In Mumbai city and elsewhere, colourful processions are being taken out joined by men, women, and children in traditional attire. Music performances, playing of traditional dhols and lezim dances are the major attractions of these processions or shobhayatras.
Women dressed in traditional ‘navvari’ or nine-yard sarees rode bikes, while horses took part in the processions taken out at Girgaum, Dadar, Vile Parle and other areas in the megapolis.
Women performed the traditional lezim dance and played dhols in the processions or shobhayatras which were taken out in Thane, Dombivali and other satellite towns in the Mumbai Metropolitan Region (MMR) in the morning.

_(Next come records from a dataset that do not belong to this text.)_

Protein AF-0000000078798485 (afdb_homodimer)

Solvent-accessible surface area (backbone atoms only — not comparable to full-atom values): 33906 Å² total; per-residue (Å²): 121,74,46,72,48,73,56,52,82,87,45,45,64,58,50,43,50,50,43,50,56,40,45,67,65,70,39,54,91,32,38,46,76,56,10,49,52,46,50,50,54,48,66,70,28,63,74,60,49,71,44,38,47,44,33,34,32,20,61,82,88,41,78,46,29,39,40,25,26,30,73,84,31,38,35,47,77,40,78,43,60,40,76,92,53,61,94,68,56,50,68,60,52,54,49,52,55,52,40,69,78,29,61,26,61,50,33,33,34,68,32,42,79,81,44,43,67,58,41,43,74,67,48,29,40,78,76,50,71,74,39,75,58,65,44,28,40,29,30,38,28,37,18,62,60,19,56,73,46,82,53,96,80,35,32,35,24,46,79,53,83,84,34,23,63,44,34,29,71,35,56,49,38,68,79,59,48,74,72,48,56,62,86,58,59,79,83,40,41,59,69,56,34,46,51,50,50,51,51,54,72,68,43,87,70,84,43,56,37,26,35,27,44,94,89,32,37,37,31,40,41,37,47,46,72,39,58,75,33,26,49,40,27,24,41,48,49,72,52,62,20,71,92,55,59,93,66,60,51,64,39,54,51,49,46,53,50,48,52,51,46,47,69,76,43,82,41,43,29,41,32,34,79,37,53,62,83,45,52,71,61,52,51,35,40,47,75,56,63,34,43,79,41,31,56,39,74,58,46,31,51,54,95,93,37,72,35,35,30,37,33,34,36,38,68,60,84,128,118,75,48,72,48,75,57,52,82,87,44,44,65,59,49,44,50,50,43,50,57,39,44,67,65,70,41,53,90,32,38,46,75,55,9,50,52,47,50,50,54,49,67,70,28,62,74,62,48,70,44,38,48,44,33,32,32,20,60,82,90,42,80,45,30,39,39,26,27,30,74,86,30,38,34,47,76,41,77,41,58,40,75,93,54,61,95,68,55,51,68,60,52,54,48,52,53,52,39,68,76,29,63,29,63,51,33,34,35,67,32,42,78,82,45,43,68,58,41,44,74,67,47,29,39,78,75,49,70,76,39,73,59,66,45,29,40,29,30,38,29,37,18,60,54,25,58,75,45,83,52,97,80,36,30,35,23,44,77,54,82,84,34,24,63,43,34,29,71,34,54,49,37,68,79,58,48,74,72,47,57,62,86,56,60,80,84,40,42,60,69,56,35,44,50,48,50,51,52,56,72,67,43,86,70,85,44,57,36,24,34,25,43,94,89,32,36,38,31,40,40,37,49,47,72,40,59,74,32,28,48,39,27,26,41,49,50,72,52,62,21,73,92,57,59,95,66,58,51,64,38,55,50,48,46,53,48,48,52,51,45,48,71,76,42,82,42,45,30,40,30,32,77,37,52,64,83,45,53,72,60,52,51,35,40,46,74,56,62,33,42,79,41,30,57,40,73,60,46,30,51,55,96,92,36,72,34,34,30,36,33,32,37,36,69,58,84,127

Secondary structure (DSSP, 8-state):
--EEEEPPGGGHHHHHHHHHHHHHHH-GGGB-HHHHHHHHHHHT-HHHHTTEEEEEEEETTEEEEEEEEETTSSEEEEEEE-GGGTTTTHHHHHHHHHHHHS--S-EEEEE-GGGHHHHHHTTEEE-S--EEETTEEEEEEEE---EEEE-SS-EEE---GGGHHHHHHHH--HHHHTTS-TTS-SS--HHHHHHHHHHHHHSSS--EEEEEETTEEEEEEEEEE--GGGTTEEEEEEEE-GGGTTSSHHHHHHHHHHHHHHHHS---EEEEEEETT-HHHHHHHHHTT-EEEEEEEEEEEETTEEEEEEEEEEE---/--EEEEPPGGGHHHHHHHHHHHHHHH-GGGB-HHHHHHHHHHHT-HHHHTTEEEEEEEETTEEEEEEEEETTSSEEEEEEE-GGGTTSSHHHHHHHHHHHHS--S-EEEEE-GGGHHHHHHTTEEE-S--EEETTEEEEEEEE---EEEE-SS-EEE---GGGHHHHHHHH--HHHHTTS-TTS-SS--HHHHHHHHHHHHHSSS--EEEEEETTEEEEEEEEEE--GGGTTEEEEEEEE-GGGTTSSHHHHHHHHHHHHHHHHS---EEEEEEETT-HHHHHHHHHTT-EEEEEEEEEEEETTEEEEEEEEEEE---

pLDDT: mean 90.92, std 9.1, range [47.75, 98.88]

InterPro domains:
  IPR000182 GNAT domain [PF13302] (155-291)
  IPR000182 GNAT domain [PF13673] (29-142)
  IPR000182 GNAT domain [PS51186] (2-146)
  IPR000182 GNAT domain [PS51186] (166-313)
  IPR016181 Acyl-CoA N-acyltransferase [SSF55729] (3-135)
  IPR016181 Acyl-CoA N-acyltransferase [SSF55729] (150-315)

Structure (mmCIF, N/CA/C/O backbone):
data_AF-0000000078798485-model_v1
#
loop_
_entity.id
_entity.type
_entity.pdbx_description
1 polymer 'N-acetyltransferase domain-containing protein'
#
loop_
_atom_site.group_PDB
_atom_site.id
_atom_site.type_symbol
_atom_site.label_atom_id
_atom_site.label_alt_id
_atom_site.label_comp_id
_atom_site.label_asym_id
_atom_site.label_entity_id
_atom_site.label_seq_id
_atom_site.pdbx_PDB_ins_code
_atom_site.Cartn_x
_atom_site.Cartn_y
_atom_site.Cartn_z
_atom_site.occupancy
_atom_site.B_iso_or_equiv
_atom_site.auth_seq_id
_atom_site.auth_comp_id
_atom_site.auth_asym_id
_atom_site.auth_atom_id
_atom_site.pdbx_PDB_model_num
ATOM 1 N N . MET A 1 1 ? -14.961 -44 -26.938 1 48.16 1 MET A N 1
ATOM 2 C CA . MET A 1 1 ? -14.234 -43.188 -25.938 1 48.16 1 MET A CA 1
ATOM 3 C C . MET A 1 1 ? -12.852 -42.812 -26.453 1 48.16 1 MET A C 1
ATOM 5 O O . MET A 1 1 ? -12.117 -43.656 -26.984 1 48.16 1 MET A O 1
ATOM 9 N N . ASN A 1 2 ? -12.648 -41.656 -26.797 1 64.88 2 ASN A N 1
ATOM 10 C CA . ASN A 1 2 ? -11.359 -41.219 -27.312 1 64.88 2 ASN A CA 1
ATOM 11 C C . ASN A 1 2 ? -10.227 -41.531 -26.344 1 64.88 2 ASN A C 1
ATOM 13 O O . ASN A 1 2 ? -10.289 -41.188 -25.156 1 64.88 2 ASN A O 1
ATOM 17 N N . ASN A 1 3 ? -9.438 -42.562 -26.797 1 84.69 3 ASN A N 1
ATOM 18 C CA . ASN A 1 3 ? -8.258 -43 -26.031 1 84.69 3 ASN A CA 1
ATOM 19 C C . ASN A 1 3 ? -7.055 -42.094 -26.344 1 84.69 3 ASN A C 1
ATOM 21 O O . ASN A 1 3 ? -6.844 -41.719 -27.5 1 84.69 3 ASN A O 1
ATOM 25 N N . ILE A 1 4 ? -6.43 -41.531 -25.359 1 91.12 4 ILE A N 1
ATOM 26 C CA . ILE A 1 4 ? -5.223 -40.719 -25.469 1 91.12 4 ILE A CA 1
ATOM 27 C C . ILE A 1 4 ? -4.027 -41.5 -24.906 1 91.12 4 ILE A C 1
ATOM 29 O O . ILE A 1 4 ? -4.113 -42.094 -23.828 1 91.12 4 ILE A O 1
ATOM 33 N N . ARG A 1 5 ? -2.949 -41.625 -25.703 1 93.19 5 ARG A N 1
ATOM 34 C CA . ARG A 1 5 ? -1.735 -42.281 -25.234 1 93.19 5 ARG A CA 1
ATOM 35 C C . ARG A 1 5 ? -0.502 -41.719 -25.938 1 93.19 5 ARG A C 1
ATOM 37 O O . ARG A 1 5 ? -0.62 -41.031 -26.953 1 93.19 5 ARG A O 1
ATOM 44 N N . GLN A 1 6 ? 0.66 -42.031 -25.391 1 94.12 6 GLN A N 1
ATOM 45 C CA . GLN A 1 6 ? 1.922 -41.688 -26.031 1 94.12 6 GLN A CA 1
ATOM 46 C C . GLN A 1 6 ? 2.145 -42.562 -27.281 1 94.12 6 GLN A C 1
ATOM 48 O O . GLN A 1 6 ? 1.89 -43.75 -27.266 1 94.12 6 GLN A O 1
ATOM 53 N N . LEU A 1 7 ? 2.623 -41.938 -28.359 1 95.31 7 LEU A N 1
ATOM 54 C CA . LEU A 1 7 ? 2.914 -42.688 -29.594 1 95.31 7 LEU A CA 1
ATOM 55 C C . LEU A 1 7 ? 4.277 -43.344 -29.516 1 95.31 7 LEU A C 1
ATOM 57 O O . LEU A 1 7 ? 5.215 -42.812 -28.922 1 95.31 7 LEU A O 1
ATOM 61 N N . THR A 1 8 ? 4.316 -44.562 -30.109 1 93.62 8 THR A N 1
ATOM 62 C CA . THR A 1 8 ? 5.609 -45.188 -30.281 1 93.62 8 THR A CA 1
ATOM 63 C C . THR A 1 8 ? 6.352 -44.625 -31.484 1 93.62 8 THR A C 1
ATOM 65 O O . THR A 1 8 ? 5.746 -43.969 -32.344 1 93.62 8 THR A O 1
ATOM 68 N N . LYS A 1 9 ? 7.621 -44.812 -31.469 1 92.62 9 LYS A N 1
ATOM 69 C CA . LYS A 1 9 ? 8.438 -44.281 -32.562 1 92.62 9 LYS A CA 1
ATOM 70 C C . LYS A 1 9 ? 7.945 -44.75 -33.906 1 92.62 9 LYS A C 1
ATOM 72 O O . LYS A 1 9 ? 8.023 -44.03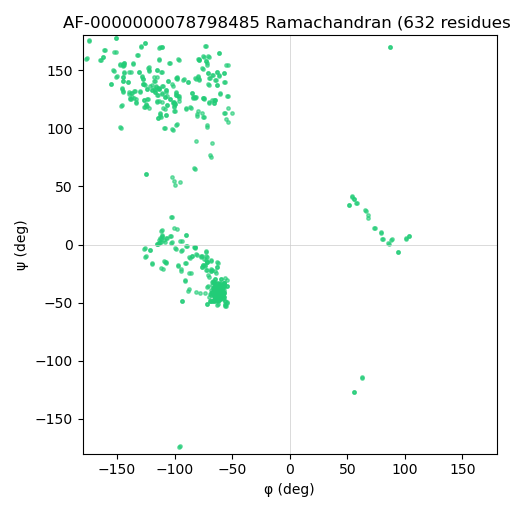1 -34.906 1 92.62 9 LYS A O 1
ATOM 77 N N . ASP A 1 10 ? 7.363 -45.938 -33.938 1 93.38 10 ASP A N 1
ATOM 78 C CA . ASP A 1 10 ? 6.859 -46.531 -35.188 1 93.38 10 ASP A CA 1
ATOM 79 C C . ASP A 1 10 ? 5.609 -45.812 -35.656 1 93.38 10 ASP A C 1
ATOM 81 O O . ASP A 1 10 ? 5.223 -45.906 -36.812 1 93.38 10 ASP A O 1
ATOM 85 N N . GLU A 1 11 ? 5.016 -45.062 -34.844 1 94.62 11 GLU A N 1
ATOM 86 C CA . GLU A 1 11 ? 3.779 -44.344 -35.188 1 94.62 11 GLU A CA 1
ATOM 87 C C . GLU A 1 11 ? 4.055 -42.906 -35.562 1 94.62 11 GLU A C 1
ATOM 89 O O . GLU A 1 11 ? 3.145 -42.188 -35.969 1 94.62 11 GLU A O 1
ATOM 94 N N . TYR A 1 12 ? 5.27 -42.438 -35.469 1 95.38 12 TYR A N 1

Notably, all COVID-19 restrictions were lifted by the state government on the day of Gudi Padwa in 2022. However, citizens were advised to wear masks and keep a safe distance.
In Thane city, neighbouring Mumbai, Maharashtra Chief Minister Eknath Shinde carried a palanquin of the presiding deity of Kopineshwar temple on his shoulders along with others for some distance in the morning. He also showered flowers on the participants and the performers in gymnastics at Chintamani chowk.

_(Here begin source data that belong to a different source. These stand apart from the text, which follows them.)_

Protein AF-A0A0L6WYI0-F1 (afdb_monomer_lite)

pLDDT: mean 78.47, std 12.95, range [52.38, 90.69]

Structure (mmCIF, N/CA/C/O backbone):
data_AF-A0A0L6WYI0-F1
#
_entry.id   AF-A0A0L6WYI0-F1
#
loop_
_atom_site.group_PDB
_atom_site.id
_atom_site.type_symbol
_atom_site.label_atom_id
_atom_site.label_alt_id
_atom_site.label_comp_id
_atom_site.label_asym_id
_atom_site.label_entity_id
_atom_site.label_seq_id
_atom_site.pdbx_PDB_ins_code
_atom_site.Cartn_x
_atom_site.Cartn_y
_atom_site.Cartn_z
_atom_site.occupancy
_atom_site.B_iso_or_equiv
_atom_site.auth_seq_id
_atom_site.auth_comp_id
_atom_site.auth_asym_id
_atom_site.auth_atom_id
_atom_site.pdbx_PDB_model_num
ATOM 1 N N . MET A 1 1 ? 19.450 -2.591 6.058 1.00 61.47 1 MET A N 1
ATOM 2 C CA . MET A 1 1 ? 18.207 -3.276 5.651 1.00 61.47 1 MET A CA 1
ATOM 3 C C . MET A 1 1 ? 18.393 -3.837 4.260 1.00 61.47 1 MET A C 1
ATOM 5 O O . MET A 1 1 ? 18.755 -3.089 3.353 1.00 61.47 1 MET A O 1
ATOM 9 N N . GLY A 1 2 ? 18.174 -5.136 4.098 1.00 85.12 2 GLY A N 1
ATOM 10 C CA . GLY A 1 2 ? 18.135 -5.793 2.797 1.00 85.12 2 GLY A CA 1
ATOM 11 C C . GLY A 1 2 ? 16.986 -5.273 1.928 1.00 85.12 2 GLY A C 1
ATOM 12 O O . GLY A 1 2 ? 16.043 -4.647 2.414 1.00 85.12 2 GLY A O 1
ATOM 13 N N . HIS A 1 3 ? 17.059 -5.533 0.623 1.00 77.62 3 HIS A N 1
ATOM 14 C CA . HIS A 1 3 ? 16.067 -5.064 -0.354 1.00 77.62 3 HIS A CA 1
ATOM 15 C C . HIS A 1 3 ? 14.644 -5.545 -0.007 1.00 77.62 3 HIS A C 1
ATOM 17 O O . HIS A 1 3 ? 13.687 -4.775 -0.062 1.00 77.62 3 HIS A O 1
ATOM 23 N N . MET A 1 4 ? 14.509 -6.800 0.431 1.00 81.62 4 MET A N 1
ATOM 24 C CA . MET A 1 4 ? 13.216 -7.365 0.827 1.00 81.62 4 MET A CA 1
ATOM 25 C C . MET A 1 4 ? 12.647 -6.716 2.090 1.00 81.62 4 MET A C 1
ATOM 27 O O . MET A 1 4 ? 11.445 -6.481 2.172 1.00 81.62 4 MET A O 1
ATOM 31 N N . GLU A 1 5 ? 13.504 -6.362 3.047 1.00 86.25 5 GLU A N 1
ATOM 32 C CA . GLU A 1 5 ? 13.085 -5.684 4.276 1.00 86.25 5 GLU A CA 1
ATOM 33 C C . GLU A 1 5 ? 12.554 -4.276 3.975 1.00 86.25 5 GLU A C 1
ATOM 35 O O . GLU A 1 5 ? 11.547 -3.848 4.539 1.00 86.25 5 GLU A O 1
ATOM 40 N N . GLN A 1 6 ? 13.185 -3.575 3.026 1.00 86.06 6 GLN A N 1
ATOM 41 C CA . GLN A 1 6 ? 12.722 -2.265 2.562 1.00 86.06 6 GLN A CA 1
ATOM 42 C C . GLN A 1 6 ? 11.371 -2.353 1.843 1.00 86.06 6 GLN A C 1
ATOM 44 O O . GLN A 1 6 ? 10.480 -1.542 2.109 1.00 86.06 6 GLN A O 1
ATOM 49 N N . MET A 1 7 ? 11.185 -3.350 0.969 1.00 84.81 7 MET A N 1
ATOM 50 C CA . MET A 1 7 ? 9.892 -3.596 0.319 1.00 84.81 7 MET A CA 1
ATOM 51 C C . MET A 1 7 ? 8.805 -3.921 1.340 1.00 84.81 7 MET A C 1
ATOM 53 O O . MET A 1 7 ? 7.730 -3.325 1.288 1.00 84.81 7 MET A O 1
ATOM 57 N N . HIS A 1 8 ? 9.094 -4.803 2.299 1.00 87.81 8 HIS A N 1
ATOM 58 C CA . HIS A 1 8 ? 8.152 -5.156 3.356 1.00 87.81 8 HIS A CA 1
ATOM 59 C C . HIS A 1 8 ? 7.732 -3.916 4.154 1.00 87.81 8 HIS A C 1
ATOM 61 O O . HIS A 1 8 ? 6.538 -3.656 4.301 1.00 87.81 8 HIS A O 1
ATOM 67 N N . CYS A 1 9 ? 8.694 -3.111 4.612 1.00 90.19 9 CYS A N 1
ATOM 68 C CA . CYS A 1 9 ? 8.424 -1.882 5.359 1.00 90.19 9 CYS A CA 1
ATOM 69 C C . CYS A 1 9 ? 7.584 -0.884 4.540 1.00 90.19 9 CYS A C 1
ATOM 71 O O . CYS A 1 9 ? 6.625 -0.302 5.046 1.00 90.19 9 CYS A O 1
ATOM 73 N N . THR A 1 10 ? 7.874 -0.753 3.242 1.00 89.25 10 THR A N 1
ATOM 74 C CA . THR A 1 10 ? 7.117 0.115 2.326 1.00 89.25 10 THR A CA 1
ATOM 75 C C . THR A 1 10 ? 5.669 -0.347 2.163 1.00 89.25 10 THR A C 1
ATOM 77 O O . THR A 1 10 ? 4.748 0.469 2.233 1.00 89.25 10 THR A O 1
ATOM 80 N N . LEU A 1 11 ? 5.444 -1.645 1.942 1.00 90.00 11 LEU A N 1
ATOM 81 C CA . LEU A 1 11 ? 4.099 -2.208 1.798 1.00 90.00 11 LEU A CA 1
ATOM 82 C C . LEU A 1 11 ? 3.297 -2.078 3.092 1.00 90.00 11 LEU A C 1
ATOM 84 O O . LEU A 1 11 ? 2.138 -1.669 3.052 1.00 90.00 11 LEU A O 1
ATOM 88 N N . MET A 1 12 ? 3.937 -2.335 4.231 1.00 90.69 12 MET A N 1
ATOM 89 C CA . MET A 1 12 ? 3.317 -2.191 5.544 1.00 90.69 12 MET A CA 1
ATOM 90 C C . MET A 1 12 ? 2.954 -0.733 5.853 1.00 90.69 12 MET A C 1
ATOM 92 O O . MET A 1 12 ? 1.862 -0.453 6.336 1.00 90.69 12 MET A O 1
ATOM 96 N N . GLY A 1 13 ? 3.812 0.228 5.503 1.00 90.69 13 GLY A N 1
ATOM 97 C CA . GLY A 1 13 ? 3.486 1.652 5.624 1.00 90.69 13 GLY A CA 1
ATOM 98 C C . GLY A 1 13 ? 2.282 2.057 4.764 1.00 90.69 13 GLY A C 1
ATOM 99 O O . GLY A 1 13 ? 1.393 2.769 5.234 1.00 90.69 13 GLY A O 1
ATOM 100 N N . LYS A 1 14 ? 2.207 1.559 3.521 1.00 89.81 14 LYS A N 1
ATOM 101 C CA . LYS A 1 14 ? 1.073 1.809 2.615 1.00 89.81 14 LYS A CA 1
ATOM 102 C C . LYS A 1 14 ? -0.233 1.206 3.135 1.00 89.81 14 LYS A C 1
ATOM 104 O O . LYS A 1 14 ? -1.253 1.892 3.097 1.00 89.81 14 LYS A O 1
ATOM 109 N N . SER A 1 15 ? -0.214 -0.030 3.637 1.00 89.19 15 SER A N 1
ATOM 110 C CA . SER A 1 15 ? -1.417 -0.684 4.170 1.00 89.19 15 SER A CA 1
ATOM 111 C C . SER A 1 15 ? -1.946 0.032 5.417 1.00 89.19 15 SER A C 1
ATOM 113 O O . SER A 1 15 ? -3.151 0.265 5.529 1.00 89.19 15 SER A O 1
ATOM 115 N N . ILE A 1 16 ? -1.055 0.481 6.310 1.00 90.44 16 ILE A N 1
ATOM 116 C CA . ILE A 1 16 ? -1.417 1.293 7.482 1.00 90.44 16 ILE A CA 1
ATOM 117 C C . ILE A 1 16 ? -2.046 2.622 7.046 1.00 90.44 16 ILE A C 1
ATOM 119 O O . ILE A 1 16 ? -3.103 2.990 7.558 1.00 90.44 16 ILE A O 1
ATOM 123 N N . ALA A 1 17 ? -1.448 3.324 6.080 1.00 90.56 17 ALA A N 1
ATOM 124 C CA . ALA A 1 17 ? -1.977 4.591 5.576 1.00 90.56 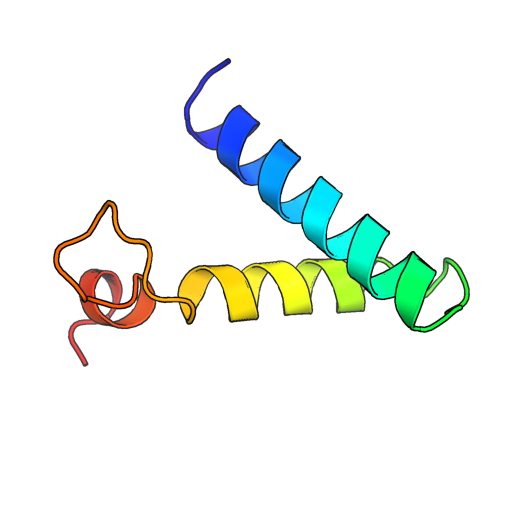17 ALA A CA 1
ATOM 125 C C . ALA A 1 17 ? -3.367 4.435 4.933 1.00 90.56 17 ALA A C 1
ATOM 127 O O . ALA A 1 17 ? -4.272 5.217 5.229 1.00 90.56 17 ALA A O 1
ATOM 128 N N . MET A 1 18 ? -3.562 3.401 4.107 1.00 89.31 18 MET A N 1
ATOM 129 C CA . MET A 1 18 ? -4.863 3.090 3.501 1.00 89.31 18 MET A CA 1
ATOM 130 C C . MET A 1 18 ? -5.921 2.822 4.565 1.00 89.31 18 MET A C 1
ATOM 132 O O . MET A 1 18 ? -7.005 3.398 4.504 1.00 89.31 18 MET A O 1
ATOM 136 N N . ARG A 1 19 ? -5.590 2.017 5.579 1.00 89.50 19 ARG A N 1
ATOM 137 C CA . ARG A 1 19 ? -6.500 1.716 6.686 1.00 89.50 19 ARG A CA 1
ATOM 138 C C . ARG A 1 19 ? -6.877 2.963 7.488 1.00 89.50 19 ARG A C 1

Renowned violinist N Rajam, a Padmabushan-awardee, was also present.
Shinde later participated in a Gudi Padwa procession at Dombivali township in Thane district.
“All the restrictions on festivals are lifted. It is nice to see that people from all walks of life are celebrating Gudi Padwa,” Shinde said.
“Our government has lifted all restrictions on celebrating festivals because of which we could celebrate Dahihandi, Ganesh Chaturthi, Diwali, Dussehra and other festivals. It is good to see the culture is being protected and preserved in the true spirit,” he said.
In a procession taken out from Kopineshwar temple along with the palanquin of the presiding deity, as many as 75 floats of different associations and organisations participated.